Lesley Robinson from down under with our host at Casa de la Abuela, Iosu. |
We have learned from a little practice that after 8 straight days of walking over Pyrenees, Altos de Mezquiriz, de Erro, del Perdon and other lesser bumps along The Way-- some level of exhaustion is to be expected.
After an arrival to Viana or Logrono and the border of La Rioja, we have nick-named this day, The Day of Hitting the Wall.
The energy and exuberance of initiating our pilgrimage in France has been used up a little just getting as far as we have. There is a need to rest and recover a bit; to reflect on the the better ways we have learned from forgetting and leaving behind socks, jackets, walking sticks and hopefully some of our habitual anxieties. And in the process, finding acceptable solutions through our own resourcefulness and good fortune.
Viana is a perfect place to do some R&R. A compact, friendly and homey ciudad where all the residents know each other by name and one is not judged at all for leaving their apartment unshaven and in slippers to share a coffee and news of the day at the bar round the corner.
It is a good time and place for the wandering pilgrim to celebrate their accomplishment and to look forward to the respite of busing for 3 days to visit the monuments of Burgos, Leon and Astorga.
Alas, we must also leave behind the Camino friends made over the first 8 days-- for we will cover 5 stages in less than 2 hours. Los Otros will therefore be 5 days behind.
It is common for pilgrims to begin the journey with friends or companions from home.
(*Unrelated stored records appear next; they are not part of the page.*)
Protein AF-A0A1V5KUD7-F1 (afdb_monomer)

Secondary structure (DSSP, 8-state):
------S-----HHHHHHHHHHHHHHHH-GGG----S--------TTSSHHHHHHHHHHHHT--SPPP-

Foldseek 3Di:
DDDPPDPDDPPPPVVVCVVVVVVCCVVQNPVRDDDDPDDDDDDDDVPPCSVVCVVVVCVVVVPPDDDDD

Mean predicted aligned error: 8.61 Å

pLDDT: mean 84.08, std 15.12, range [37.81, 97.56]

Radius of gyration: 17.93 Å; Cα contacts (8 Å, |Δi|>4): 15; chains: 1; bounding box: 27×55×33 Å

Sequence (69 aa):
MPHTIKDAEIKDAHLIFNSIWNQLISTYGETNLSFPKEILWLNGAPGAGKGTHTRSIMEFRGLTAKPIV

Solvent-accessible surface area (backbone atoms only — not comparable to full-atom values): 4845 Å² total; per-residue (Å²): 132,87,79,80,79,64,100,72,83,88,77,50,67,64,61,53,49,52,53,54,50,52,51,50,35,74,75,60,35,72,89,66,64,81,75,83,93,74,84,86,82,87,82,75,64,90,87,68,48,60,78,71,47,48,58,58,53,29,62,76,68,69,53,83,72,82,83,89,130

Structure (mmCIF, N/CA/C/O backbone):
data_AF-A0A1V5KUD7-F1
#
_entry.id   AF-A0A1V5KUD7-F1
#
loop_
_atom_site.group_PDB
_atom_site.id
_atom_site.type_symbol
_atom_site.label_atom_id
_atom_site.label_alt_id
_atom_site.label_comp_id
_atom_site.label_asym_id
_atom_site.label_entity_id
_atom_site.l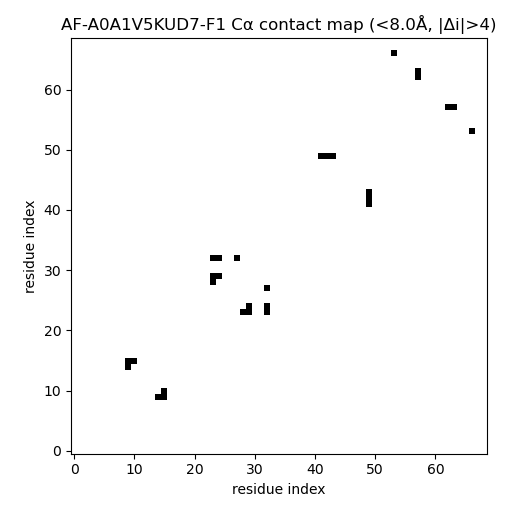abel_seq_id
_atom_site.pdbx_PDB_ins_code
_atom_site.Cartn_x
_atom_site.Cartn_y
_atom_site.Cartn_z
_atom_site.occupancy
_atom_site.B_iso_or_equiv
_atom_site.auth_seq_id
_atom_site.auth_comp_id
_atom_site.auth_asym_id
_atom_site.auth_atom_id
_atom_site.pdbx_PDB_model_num
ATOM 1 N N . MET A 1 1 ? -1.241 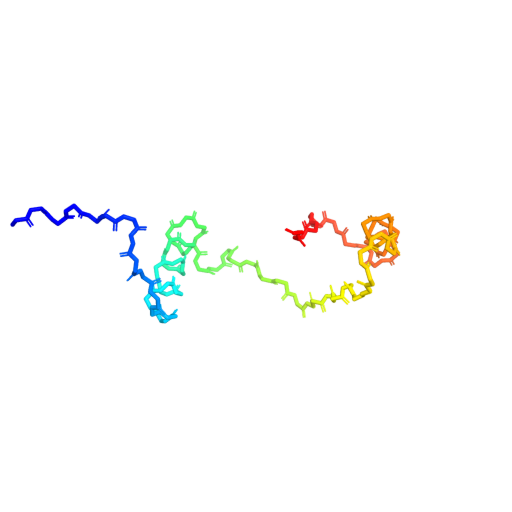-38.506 7.060 1.00 37.81 1 MET A N 1
ATOM 2 C CA . MET A 1 1 ? 0.010 -38.281 6.305 1.00 37.81 1 MET A CA 1
ATOM 3 C C . MET A 1 1 ? 0.277 -36.784 6.285 1.00 37.81 1 MET A C 1
ATOM 5 O O . MET A 1 1 ? -0.637 -36.067 5.892 1.00 37.81 1 MET A O 1
ATOM 9 N N . PRO A 1 2 ? 1.433 -36.287 6.753 1.00 42.47 2 PRO A N 1
ATOM 10 C CA . PRO A 1 2 ? 1.742 -34.864 6.677 1.00 42.47 2 PRO A CA 1
ATOM 11 C C . PRO A 1 2 ? 2.034 -34.508 5.215 1.00 42.47 2 PRO A C 1
ATOM 13 O O . PRO A 1 2 ? 2.906 -35.105 4.586 1.00 42.47 2 PRO A O 1
ATOM 16 N N . HIS A 1 3 ? 1.252 -33.589 4.652 1.00 47.06 3 HIS A N 1
ATOM 17 C CA . HIS A 1 3 ? 1.477 -33.087 3.304 1.00 47.06 3 HIS A CA 1
ATOM 18 C C . HIS A 1 3 ? 2.535 -31.986 3.384 1.00 47.06 3 HIS A C 1
ATOM 20 O O . HIS A 1 3 ? 2.255 -30.871 3.817 1.00 47.06 3 HIS A O 1
ATOM 26 N N . THR A 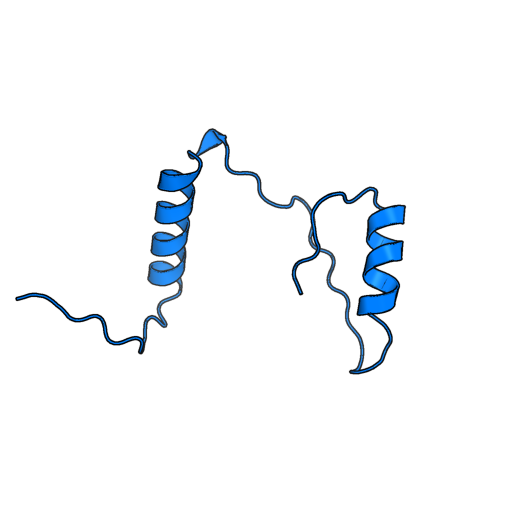1 4 ? 3.771 -32.325 3.024 1.00 48.50 4 THR A N 1
ATOM 27 C CA . THR A 1 4 ? 4.839 -31.353 2.790 1.00 48.50 4 THR A CA 1
ATOM 28 C C . THR A 1 4 ? 4.420 -30.504 1.595 1.00 48.50 4 THR A C 1
ATOM 30 O O . THR A 1 4 ? 4.536 -30.954 0.454 1.00 48.50 4 THR A O 1
ATOM 33 N N . ILE A 1 5 ? 3.877 -29.313 1.855 1.00 50.59 5 ILE A N 1
ATOM 34 C CA . ILE A 1 5 ? 3.540 -28.338 0.817 1.00 50.59 5 ILE A CA 1
ATOM 35 C C . ILE A 1 5 ? 4.865 -27.881 0.212 1.00 50.59 5 ILE A C 1
ATOM 37 O O . ILE A 1 5 ? 5.544 -27.012 0.743 1.00 50.59 5 ILE A O 1
ATOM 41 N N . LYS A 1 6 ? 5.279 -28.556 -0.862 1.00 43.28 6 LYS A N 1
ATOM 42 C CA . LYS A 1 6 ? 6.300 -28.044 -1.767 1.00 43.28 6 LYS A CA 1
ATOM 43 C C . LYS A 1 6 ? 5.744 -26.766 -2.380 1.00 43.28 6 LYS A C 1
ATOM 45 O O . LYS A 1 6 ? 4.614 -26.765 -2.857 1.00 43.28 6 LYS A O 1
ATOM 50 N N . ASP A 1 7 ? 6.567 -25.729 -2.377 1.00 53.88 7 ASP A N 1
ATOM 51 C CA . ASP A 1 7 ? 6.339 -24.353 -2.834 1.00 53.88 7 ASP A CA 1
ATOM 52 C C . ASP A 1 7 ? 5.994 -24.190 -4.337 1.00 53.88 7 ASP A C 1
ATOM 54 O O . ASP A 1 7 ? 6.412 -23.232 -4.983 1.00 53.88 7 ASP A O 1
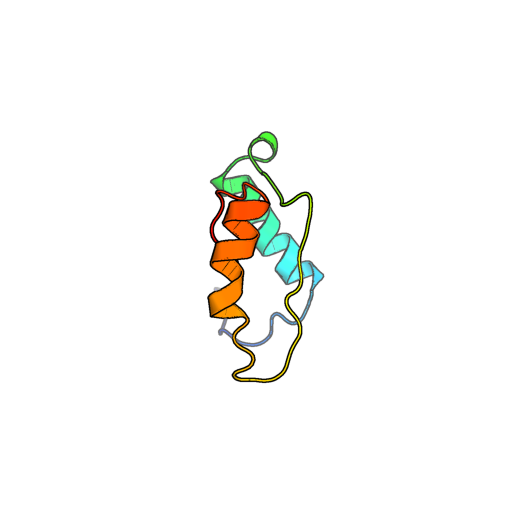ATOM 58 N N . ALA A 1 8 ? 5.242 -25.113 -4.939 1.00 53.19 8 ALA A N 1
ATOM 59 C CA . ALA A 1 8 ? 4.874 -25.084 -6.347 1.00 53.19 8 ALA A CA 1
ATOM 60 C C . ALA A 1 8 ? 3.380 -25.399 -6.537 1.00 53.19 8 ALA A C 1
ATOM 62 O O . ALA A 1 8 ? 2.910 -26.474 -6.183 1.00 53.19 8 ALA A O 1
ATOM 63 N N . GLU A 1 9 ? 2.682 -24.450 -7.170 1.00 60.78 9 GLU A N 1
ATOM 64 C CA . GLU A 1 9 ? 1.315 -24.536 -7.716 1.00 60.78 9 GLU A CA 1
ATOM 65 C C . GLU A 1 9 ? 0.118 -24.326 -6.780 1.00 60.78 9 GLU A C 1
ATOM 67 O O . GLU A 1 9 ? -0.875 -25.045 -6.848 1.00 60.78 9 GLU A O 1
ATOM 72 N N . ILE A 1 10 ? 0.098 -23.217 -6.041 1.00 62.72 10 ILE A N 1
ATOM 73 C CA . ILE A 1 10 ? -1.193 -22.570 -5.760 1.00 62.72 10 ILE A CA 1
ATOM 74 C C . ILE A 1 10 ? -1.419 -21.537 -6.872 1.00 62.72 10 ILE A C 1
ATOM 76 O O . ILE A 1 10 ? -0.948 -20.409 -6.783 1.00 62.72 10 ILE A O 1
ATOM 80 N N . LYS A 1 11 ? -2.058 -21.952 -7.975 1.00 71.12 11 LYS A N 1
ATOM 81 C CA . LYS A 1 11 ? -2.482 -21.070 -9.092 1.00 71.12 11 LYS A CA 1
ATOM 82 C C . LYS A 1 11 ? -3.974 -20.730 -9.050 1.00 71.12 11 LYS A C 1
ATOM 84 O O . LYS A 1 11 ? -4.463 -19.991 -9.899 1.00 71.12 11 LYS A O 1
ATOM 89 N N . ASP A 1 12 ? -4.698 -21.278 -8.082 1.00 86.94 12 ASP A N 1
ATOM 90 C CA . ASP A 1 12 ? -6.107 -20.971 -7.890 1.00 86.94 12 ASP A CA 1
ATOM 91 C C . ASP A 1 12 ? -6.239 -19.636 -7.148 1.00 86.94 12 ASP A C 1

Also common is the experience of finding that sometimes the new people met on The Way for the first time add greatly to our understanding of what it is to be a pilgrim, perhaps even more so than those who crossed the ocean with us in the beginning.
In Viana, if you strike up an acquaintance with a native, soon you be impressed with how fast you might be accepted as an amigo by many other residents. Remember, it is a town where everyone knows their fellow residents very well. In this sense we are also stimulants to the curiosity of locals.
A pilgrim from another land has some attraction to locals as an exotic "gente" with a view of the world wider than what is ordinary to the place. Wearing a sonrisa as you hobble the unfamiliar streets is a trusty lure to capture the kind attention of the native who knows at first glance that you are just visiting. Soon perhaps you will be party to their conversation with the brothers, cousins, friends, wives and husbands who gravitate to the one native you first met.
One pilgrim spoke with a local man and before long the pilgrim with pigeon Espanol, began to understand the meanings of their new acquaintances' unfamiliar words without trying to mentally translate into English. This pilgrim said suddenly they were beginning to think in Spanish and not in English.
I was told it was quite liberating, that even though the pilgrim did not understand every word or phrase, they nevertheless arrived at a clear sense of the feelings and information being conveyed. It was said to be much easier than trying to mentally translate the muy rapido Espanol into Ingles.
Well, we know from experience that this does not happen in every ciudad or Pueblo, nor does it happen for every pilgrim. But we do know that this and other similar benefits are very likely to happen in Viana if one brings with them sonrisas along with their dolores and necessitos. Maybe this is because the people in Viana believe in living a good life simply, and they recognize another who believes the same by what that other wears on their face as they explore the sights, sounds and aromas of the city on the hill. It is possible.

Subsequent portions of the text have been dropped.